- [TASK DESCRIPTION]: Write out exactly the lines below that run from the one containing "ATOM 190 C C" through the one containing "ATOM 195 N N", both included, with no other lines.

- [EXTRACTED ENTRIES]:
=== Section Start ===
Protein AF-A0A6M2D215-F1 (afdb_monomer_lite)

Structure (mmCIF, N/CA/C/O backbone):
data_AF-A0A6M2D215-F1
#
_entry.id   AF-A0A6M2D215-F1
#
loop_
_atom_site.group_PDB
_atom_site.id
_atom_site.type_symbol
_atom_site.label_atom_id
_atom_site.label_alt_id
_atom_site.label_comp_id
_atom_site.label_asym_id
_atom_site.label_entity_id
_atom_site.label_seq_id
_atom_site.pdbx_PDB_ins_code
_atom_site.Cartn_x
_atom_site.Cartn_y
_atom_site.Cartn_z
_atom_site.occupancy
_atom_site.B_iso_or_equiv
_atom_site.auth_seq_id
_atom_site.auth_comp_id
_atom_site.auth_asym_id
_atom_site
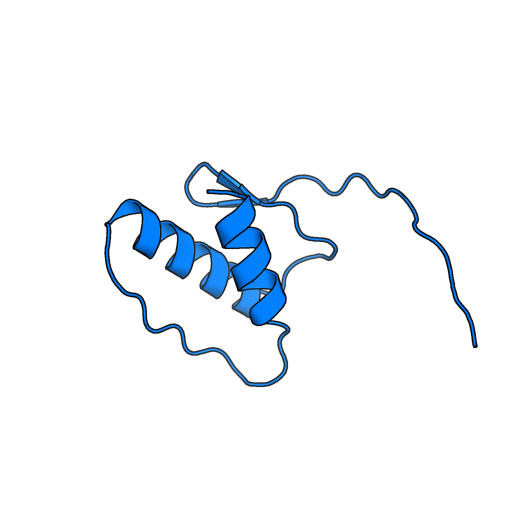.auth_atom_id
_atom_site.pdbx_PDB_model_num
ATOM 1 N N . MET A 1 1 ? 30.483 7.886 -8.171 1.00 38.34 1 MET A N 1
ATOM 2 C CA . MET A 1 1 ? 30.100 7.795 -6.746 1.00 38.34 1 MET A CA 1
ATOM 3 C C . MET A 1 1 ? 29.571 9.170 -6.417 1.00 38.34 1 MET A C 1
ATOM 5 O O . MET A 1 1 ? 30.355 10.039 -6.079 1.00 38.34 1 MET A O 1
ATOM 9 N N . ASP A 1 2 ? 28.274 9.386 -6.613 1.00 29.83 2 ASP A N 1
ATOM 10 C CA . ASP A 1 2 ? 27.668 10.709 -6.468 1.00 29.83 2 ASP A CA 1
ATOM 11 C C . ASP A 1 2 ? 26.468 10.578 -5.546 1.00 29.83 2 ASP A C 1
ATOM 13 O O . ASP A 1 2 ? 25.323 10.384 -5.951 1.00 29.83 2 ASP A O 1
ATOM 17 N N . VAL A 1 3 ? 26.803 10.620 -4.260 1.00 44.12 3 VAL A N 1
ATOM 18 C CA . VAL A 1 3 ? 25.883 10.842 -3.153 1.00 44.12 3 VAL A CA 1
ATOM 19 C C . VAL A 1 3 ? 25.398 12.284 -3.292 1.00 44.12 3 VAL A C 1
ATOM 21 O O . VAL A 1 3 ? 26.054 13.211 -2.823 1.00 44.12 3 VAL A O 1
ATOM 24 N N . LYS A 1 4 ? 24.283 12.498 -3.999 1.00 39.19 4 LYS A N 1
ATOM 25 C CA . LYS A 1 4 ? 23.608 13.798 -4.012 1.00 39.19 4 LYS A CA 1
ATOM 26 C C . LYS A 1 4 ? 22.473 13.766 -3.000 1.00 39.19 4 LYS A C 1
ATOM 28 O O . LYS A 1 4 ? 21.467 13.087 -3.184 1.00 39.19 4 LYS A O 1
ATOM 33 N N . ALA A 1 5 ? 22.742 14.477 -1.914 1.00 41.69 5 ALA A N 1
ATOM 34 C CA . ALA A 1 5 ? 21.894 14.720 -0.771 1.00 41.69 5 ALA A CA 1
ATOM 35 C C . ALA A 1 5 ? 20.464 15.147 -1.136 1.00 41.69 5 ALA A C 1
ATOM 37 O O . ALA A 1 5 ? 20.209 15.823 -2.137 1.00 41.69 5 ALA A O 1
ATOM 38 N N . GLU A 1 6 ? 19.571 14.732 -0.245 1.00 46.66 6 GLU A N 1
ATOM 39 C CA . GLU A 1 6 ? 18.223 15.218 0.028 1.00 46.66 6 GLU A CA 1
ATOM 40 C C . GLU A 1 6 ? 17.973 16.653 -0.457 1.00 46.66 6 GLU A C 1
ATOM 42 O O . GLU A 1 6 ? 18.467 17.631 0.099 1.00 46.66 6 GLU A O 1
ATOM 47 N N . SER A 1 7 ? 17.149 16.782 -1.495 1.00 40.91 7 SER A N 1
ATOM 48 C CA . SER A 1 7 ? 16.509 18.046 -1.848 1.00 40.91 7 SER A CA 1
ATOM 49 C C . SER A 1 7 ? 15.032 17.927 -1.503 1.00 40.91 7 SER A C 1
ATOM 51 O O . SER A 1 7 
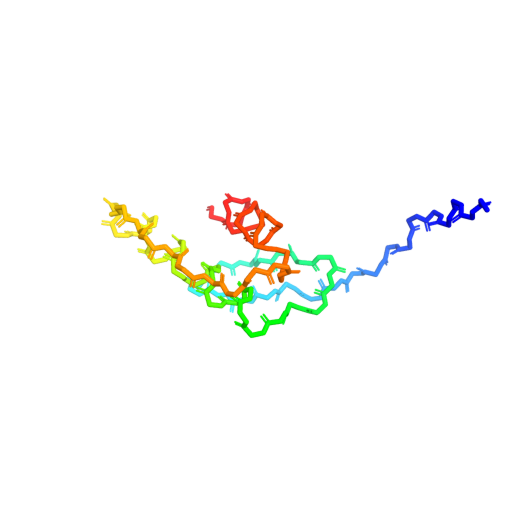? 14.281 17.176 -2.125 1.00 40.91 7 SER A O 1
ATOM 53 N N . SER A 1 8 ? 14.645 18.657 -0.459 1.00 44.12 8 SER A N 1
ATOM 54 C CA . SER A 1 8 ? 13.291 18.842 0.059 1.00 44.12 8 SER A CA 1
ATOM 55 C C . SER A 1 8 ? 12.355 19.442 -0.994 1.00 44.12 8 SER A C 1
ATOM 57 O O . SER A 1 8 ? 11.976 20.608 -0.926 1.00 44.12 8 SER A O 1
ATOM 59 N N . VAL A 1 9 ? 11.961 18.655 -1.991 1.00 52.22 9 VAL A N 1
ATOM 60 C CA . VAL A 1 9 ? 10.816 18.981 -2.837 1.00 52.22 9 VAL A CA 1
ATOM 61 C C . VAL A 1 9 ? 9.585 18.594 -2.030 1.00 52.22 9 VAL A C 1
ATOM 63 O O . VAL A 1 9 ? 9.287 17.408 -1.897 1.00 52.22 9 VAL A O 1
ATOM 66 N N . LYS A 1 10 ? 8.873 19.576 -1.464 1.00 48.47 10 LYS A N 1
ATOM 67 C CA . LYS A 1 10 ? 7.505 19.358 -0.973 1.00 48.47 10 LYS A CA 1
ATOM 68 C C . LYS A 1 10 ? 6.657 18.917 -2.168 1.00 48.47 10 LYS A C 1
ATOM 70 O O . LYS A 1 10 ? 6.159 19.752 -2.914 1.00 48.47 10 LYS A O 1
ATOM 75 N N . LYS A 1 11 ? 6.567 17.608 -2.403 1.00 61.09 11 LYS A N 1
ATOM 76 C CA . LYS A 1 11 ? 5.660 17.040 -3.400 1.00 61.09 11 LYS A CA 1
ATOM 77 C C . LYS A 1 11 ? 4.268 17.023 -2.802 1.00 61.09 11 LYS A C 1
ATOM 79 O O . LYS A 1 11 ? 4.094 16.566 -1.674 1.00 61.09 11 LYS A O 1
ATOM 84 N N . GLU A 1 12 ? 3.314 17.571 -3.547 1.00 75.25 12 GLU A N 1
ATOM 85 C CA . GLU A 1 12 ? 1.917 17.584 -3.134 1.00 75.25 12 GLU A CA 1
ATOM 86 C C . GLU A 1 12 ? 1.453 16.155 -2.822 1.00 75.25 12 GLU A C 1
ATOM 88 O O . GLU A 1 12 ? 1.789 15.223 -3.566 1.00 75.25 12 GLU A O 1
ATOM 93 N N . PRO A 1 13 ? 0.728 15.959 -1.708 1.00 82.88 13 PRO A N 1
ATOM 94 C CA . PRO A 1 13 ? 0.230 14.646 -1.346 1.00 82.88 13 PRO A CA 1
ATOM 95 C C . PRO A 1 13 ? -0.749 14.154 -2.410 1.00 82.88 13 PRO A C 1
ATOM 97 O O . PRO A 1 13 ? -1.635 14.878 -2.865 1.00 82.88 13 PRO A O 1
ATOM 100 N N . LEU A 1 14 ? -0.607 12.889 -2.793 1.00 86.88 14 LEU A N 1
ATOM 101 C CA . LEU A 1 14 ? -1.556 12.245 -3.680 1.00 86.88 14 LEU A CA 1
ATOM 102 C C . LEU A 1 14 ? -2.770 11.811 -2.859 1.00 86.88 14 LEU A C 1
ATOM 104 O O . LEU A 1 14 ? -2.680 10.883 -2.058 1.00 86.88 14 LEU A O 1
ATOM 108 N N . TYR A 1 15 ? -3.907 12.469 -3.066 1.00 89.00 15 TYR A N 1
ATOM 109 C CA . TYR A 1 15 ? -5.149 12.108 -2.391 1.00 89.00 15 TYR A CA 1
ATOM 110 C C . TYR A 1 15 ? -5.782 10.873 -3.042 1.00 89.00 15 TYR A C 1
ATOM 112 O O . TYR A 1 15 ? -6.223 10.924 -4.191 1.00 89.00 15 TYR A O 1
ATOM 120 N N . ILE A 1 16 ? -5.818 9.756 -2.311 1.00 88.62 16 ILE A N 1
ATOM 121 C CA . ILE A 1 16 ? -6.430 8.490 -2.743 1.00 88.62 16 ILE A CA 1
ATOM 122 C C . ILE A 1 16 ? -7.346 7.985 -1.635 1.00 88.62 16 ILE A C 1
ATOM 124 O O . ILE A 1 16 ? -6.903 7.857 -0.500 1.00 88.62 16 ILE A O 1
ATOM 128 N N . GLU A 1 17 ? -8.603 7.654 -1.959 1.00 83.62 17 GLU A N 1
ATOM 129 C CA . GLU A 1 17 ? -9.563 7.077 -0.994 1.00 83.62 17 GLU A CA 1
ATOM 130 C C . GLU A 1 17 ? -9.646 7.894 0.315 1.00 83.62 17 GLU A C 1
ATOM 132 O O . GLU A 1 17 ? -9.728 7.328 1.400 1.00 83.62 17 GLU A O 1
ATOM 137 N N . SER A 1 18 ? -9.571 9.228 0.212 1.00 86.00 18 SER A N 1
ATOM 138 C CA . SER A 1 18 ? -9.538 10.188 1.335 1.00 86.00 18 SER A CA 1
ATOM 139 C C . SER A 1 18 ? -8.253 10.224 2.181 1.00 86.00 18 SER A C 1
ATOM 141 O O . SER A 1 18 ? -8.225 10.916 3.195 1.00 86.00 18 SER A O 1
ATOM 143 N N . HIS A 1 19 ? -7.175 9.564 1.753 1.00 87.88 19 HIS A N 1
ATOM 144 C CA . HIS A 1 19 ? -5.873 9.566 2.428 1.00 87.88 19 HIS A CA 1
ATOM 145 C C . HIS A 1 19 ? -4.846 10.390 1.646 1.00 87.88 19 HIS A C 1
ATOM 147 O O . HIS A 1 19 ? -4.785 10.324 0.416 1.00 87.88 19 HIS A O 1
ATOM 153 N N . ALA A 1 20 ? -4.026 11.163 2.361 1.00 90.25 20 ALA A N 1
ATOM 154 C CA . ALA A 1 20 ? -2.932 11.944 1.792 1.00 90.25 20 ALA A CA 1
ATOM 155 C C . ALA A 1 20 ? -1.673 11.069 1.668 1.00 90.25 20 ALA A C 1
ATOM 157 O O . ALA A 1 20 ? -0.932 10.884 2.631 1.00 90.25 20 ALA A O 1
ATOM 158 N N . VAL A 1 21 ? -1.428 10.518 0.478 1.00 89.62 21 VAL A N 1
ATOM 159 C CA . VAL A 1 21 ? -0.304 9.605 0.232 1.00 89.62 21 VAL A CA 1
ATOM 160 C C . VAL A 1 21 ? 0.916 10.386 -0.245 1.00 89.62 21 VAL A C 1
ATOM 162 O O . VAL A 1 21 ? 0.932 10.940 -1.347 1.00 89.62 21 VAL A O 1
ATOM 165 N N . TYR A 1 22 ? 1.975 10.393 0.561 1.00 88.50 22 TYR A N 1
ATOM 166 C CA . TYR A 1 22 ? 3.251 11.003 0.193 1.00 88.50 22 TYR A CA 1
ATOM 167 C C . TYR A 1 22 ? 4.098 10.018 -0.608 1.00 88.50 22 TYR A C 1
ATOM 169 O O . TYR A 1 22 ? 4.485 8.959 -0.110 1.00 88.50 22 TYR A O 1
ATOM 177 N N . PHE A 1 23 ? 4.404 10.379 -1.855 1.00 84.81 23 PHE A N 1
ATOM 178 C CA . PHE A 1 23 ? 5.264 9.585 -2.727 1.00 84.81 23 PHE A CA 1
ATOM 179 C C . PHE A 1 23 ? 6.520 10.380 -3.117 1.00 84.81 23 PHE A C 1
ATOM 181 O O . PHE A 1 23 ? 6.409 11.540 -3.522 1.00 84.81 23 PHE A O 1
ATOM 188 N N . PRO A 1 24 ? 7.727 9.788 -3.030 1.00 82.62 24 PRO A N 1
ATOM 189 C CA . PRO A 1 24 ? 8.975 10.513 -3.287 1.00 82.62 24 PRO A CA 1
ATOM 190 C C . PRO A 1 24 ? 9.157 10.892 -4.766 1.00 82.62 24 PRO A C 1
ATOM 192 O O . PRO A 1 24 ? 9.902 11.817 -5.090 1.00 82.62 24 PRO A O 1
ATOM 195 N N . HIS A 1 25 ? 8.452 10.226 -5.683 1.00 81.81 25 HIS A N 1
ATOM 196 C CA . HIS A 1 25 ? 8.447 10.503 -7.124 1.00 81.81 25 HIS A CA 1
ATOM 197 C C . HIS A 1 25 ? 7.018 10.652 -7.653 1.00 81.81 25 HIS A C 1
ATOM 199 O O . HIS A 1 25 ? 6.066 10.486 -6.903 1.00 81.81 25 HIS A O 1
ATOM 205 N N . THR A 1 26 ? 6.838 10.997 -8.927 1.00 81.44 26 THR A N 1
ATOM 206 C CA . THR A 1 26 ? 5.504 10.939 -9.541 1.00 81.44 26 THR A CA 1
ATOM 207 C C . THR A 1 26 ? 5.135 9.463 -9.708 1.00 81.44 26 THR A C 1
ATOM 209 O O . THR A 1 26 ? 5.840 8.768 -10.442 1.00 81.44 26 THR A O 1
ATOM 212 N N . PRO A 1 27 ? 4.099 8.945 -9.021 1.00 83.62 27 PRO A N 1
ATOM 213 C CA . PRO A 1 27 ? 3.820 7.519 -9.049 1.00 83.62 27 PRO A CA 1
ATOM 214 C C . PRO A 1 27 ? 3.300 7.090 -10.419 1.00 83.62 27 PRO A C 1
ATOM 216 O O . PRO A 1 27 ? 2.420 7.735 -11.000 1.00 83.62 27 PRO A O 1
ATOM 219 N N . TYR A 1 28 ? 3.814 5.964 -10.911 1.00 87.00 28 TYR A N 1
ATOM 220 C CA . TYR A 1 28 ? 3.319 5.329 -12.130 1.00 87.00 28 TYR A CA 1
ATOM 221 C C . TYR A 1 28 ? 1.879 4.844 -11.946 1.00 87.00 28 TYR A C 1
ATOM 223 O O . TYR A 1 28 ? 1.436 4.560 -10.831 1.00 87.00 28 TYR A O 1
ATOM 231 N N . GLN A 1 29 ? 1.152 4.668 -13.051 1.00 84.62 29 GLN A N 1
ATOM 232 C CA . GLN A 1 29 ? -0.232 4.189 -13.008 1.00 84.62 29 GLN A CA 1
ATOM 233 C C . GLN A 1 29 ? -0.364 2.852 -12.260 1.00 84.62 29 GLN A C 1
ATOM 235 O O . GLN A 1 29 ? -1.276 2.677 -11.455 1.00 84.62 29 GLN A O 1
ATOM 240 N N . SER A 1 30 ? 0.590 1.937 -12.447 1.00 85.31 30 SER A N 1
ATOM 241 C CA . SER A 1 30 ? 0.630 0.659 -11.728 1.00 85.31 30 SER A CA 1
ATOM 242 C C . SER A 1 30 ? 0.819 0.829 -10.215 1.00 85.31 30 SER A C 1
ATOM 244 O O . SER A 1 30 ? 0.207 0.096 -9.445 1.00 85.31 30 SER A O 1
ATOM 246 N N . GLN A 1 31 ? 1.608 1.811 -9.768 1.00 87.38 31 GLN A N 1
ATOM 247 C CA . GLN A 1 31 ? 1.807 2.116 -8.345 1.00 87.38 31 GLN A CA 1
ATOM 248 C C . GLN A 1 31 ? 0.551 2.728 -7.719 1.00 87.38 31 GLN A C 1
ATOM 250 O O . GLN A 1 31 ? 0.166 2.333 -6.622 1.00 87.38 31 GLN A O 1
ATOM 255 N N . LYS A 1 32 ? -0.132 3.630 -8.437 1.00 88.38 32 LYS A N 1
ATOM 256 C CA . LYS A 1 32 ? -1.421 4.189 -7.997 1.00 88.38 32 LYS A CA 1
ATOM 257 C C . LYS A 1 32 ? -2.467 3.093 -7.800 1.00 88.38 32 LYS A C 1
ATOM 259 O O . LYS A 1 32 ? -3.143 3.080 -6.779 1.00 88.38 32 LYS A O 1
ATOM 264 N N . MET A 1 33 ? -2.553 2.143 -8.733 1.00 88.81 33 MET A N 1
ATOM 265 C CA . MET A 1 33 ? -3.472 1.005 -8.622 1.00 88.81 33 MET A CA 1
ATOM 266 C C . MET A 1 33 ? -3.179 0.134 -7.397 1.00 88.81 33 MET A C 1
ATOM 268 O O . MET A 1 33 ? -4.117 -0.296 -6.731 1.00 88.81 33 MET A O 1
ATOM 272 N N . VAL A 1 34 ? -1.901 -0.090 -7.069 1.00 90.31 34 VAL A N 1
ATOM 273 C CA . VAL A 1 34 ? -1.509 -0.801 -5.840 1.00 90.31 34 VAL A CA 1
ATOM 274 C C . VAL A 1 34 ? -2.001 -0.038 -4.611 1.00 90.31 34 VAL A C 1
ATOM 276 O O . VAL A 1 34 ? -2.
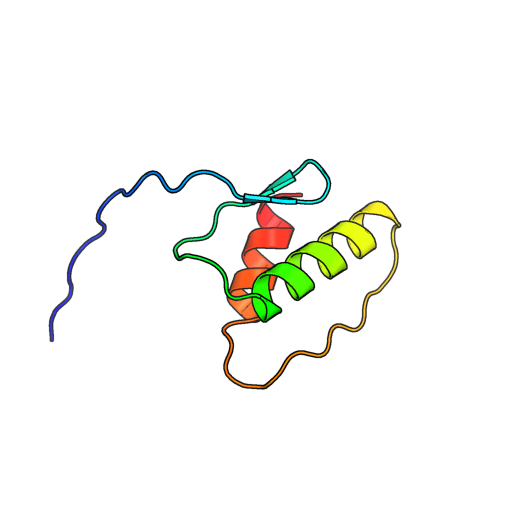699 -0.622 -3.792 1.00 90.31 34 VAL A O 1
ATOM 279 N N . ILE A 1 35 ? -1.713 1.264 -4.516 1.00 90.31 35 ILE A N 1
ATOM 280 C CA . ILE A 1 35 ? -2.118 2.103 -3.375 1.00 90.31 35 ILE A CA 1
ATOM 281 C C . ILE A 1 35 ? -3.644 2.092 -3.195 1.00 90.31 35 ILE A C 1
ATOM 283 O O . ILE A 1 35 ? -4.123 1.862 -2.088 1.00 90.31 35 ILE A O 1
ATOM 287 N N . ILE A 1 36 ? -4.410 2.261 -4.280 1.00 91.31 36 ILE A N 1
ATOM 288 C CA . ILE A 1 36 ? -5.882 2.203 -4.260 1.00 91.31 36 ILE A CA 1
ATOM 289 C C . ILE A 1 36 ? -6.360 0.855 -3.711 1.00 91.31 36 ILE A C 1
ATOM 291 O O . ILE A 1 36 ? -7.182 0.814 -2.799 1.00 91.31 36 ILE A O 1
=== Section End ===
- [FINAL ANSWER]:
ATOM 190 C C . PRO A 1 24 ? 9.157 10.892 -4.766 1.00 82.62 24 PRO A C 1
ATOM 192 O O . PRO A 1 24 ? 9.902 11.817 -5.090 1.00 82.62 24 PRO A O 1
ATOM 195 N N . HIS A 1 25 ? 8.452 10.226 -5.683 1.00 81.81 25 HIS A N 1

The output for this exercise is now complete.